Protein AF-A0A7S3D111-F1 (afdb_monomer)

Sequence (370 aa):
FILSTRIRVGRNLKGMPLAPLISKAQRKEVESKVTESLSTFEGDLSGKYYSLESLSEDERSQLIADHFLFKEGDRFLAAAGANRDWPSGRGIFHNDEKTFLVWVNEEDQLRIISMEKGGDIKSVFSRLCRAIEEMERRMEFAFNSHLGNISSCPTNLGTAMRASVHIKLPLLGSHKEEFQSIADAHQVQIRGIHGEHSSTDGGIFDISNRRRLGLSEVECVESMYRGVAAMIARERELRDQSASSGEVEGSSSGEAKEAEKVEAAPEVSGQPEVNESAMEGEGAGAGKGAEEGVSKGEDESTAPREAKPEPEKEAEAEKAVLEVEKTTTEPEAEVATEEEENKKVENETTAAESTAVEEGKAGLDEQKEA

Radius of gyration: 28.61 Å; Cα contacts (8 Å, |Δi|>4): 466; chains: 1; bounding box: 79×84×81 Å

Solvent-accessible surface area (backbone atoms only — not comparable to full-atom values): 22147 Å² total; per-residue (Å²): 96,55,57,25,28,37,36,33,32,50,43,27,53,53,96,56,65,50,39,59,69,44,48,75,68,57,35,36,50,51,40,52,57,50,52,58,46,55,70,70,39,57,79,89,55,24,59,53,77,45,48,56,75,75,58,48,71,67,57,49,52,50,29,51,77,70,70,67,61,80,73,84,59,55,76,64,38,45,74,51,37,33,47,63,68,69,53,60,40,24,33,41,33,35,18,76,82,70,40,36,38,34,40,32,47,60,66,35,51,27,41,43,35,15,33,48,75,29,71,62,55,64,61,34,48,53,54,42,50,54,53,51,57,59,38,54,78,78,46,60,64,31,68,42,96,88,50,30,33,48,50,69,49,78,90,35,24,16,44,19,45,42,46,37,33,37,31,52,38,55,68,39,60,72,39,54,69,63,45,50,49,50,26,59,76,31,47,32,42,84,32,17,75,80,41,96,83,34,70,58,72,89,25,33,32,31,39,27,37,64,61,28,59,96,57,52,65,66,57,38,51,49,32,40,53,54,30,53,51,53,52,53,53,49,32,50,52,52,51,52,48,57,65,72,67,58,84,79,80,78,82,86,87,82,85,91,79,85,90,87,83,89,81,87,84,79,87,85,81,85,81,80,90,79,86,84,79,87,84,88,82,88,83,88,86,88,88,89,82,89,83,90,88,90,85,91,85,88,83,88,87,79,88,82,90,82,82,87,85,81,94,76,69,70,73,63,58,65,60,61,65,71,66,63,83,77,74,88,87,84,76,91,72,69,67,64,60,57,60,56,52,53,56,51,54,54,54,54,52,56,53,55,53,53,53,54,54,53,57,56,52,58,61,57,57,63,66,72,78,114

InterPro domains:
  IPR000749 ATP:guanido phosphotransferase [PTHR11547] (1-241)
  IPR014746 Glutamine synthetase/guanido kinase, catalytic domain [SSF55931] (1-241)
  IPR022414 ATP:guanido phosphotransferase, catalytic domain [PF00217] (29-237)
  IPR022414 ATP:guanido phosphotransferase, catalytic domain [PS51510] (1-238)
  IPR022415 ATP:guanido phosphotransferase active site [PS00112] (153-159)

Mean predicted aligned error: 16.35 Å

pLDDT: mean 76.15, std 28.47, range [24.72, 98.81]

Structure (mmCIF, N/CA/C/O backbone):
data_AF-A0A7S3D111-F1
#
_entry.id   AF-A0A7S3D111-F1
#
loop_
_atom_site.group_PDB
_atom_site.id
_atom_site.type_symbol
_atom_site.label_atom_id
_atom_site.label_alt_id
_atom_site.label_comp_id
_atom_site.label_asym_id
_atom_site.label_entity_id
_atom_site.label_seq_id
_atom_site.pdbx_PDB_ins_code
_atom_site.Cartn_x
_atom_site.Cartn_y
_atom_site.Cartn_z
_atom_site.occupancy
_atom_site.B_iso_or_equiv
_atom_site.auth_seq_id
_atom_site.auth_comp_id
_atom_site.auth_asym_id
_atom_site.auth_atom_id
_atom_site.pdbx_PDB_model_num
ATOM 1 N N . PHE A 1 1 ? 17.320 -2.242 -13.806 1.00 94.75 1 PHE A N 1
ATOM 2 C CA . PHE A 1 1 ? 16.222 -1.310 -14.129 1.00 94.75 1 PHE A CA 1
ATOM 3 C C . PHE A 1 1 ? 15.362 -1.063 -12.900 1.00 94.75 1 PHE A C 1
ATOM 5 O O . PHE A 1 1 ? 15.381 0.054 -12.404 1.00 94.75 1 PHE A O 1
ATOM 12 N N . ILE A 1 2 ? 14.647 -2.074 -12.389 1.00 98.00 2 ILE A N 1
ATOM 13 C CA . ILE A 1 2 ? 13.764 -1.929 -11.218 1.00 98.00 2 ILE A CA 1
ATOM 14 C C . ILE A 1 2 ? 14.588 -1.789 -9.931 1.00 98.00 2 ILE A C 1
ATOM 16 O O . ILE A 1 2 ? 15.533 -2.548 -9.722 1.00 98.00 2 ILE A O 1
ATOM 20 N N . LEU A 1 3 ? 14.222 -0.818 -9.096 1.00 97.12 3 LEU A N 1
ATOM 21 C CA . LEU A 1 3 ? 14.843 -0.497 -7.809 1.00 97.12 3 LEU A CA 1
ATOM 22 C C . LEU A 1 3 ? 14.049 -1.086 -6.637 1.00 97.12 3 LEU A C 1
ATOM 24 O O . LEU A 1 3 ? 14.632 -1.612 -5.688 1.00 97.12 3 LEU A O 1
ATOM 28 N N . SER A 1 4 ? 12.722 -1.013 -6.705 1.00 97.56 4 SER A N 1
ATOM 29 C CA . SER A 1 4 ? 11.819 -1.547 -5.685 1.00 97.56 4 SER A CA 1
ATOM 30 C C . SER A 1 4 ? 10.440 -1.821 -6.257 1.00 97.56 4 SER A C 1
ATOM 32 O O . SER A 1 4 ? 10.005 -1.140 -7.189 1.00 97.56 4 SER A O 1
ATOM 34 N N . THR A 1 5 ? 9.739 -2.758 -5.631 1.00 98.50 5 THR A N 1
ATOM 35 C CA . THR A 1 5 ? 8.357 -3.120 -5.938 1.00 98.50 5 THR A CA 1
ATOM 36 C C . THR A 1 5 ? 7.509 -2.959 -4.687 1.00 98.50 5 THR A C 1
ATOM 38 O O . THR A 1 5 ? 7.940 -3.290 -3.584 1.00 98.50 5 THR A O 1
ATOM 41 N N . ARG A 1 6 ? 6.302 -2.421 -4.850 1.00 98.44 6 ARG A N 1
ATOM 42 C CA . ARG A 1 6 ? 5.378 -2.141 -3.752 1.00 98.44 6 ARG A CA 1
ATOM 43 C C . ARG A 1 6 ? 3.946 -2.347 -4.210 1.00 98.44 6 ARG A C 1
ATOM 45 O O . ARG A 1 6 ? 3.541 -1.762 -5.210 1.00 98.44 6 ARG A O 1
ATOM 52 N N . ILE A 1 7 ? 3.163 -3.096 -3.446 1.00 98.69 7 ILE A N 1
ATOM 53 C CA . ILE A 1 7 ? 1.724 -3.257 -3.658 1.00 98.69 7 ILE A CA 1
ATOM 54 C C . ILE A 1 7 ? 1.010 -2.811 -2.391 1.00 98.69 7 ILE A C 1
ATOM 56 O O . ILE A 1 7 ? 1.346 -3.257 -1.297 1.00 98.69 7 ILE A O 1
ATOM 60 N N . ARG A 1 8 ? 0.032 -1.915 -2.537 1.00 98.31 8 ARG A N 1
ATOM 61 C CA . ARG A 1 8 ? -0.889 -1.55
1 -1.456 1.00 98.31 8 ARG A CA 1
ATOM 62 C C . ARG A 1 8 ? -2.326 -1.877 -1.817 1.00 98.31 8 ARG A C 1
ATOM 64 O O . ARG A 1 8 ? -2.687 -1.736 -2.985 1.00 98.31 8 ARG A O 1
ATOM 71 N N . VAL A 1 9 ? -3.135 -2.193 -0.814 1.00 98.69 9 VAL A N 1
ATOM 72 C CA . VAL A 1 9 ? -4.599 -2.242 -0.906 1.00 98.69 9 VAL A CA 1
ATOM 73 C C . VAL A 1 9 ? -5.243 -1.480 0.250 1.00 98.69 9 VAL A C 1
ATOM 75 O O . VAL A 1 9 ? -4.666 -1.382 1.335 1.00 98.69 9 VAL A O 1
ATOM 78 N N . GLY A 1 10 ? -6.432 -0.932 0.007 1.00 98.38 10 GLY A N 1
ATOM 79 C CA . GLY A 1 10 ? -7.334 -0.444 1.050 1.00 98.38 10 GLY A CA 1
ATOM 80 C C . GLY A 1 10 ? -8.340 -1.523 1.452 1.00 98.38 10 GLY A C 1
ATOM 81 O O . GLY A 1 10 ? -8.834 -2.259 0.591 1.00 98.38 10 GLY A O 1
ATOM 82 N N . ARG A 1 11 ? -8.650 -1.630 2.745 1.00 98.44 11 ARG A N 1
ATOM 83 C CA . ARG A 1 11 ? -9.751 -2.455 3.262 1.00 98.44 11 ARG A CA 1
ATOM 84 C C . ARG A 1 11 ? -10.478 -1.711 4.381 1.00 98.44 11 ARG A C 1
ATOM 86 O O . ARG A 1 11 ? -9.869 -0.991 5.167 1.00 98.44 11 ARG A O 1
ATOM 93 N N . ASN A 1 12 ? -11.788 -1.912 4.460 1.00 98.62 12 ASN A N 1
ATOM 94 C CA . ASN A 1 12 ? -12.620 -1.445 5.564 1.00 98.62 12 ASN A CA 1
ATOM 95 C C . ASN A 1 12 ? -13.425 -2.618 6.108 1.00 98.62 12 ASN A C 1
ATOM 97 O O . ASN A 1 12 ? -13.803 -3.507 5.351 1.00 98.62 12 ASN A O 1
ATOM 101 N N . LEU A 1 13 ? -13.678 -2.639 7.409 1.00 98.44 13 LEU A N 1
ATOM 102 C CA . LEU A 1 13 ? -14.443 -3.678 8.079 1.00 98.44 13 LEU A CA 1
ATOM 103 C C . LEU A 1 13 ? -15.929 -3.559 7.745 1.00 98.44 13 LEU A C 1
■ ■ ■
- [WHAT IS NEEDED]
Start at the line with "ATOM 81 O O". Give that line and every line after it again, word for word, through the last line above.

- [RESULT FOR THIS TASK]
ATOM 81 O O . GLY A 1 10 ? -8.834 -2.259 0.591 1.00 98.38 10 GLY A O 1
ATOM 82 N N . ARG A 1 11 ? -8.650 -1.630 2.745 1.00 98.44 11 ARG A N 1
ATOM 83 C CA . ARG A 1 11 ? -9.751 -2.455 3.262 1.00 98.44 11 ARG A CA 1
ATOM 84 C C . ARG A 1 11 ? -10.478 -1.711 4.381 1.00 98.44 11 ARG A C 1
ATOM 86 O O . ARG A 1 11 ? -9.869 -0.991 5.167 1.00 98.44 11 ARG A O 1
ATOM 93 N N . ASN A 1 12 ? -11.788 -1.912 4.460 1.00 98.62 12 ASN A N 1
ATOM 94 C CA . ASN A 1 12 ? -12.620 -1.445 5.564 1.00 98.62 12 ASN A CA 1
ATOM 95 C C . ASN A 1 12 ? -13.425 -2.618 6.108 1.00 98.62 12 ASN A C 1
ATOM 97 O O . ASN A 1 12 ? -13.803 -3.507 5.351 1.00 98.62 12 ASN A O 1
ATOM 101 N N . LEU A 1 13 ? -13.678 -2.639 7.409 1.00 98.44 13 LEU A N 1
ATOM 102 C CA . LEU A 1 13 ? -14.443 -3.678 8.079 1.00 98.44 13 LEU A CA 1
ATOM 103 C C . LEU A 1 13 ? -15.929 -3.559 7.745 1.00 98.44 13 LEU A C 1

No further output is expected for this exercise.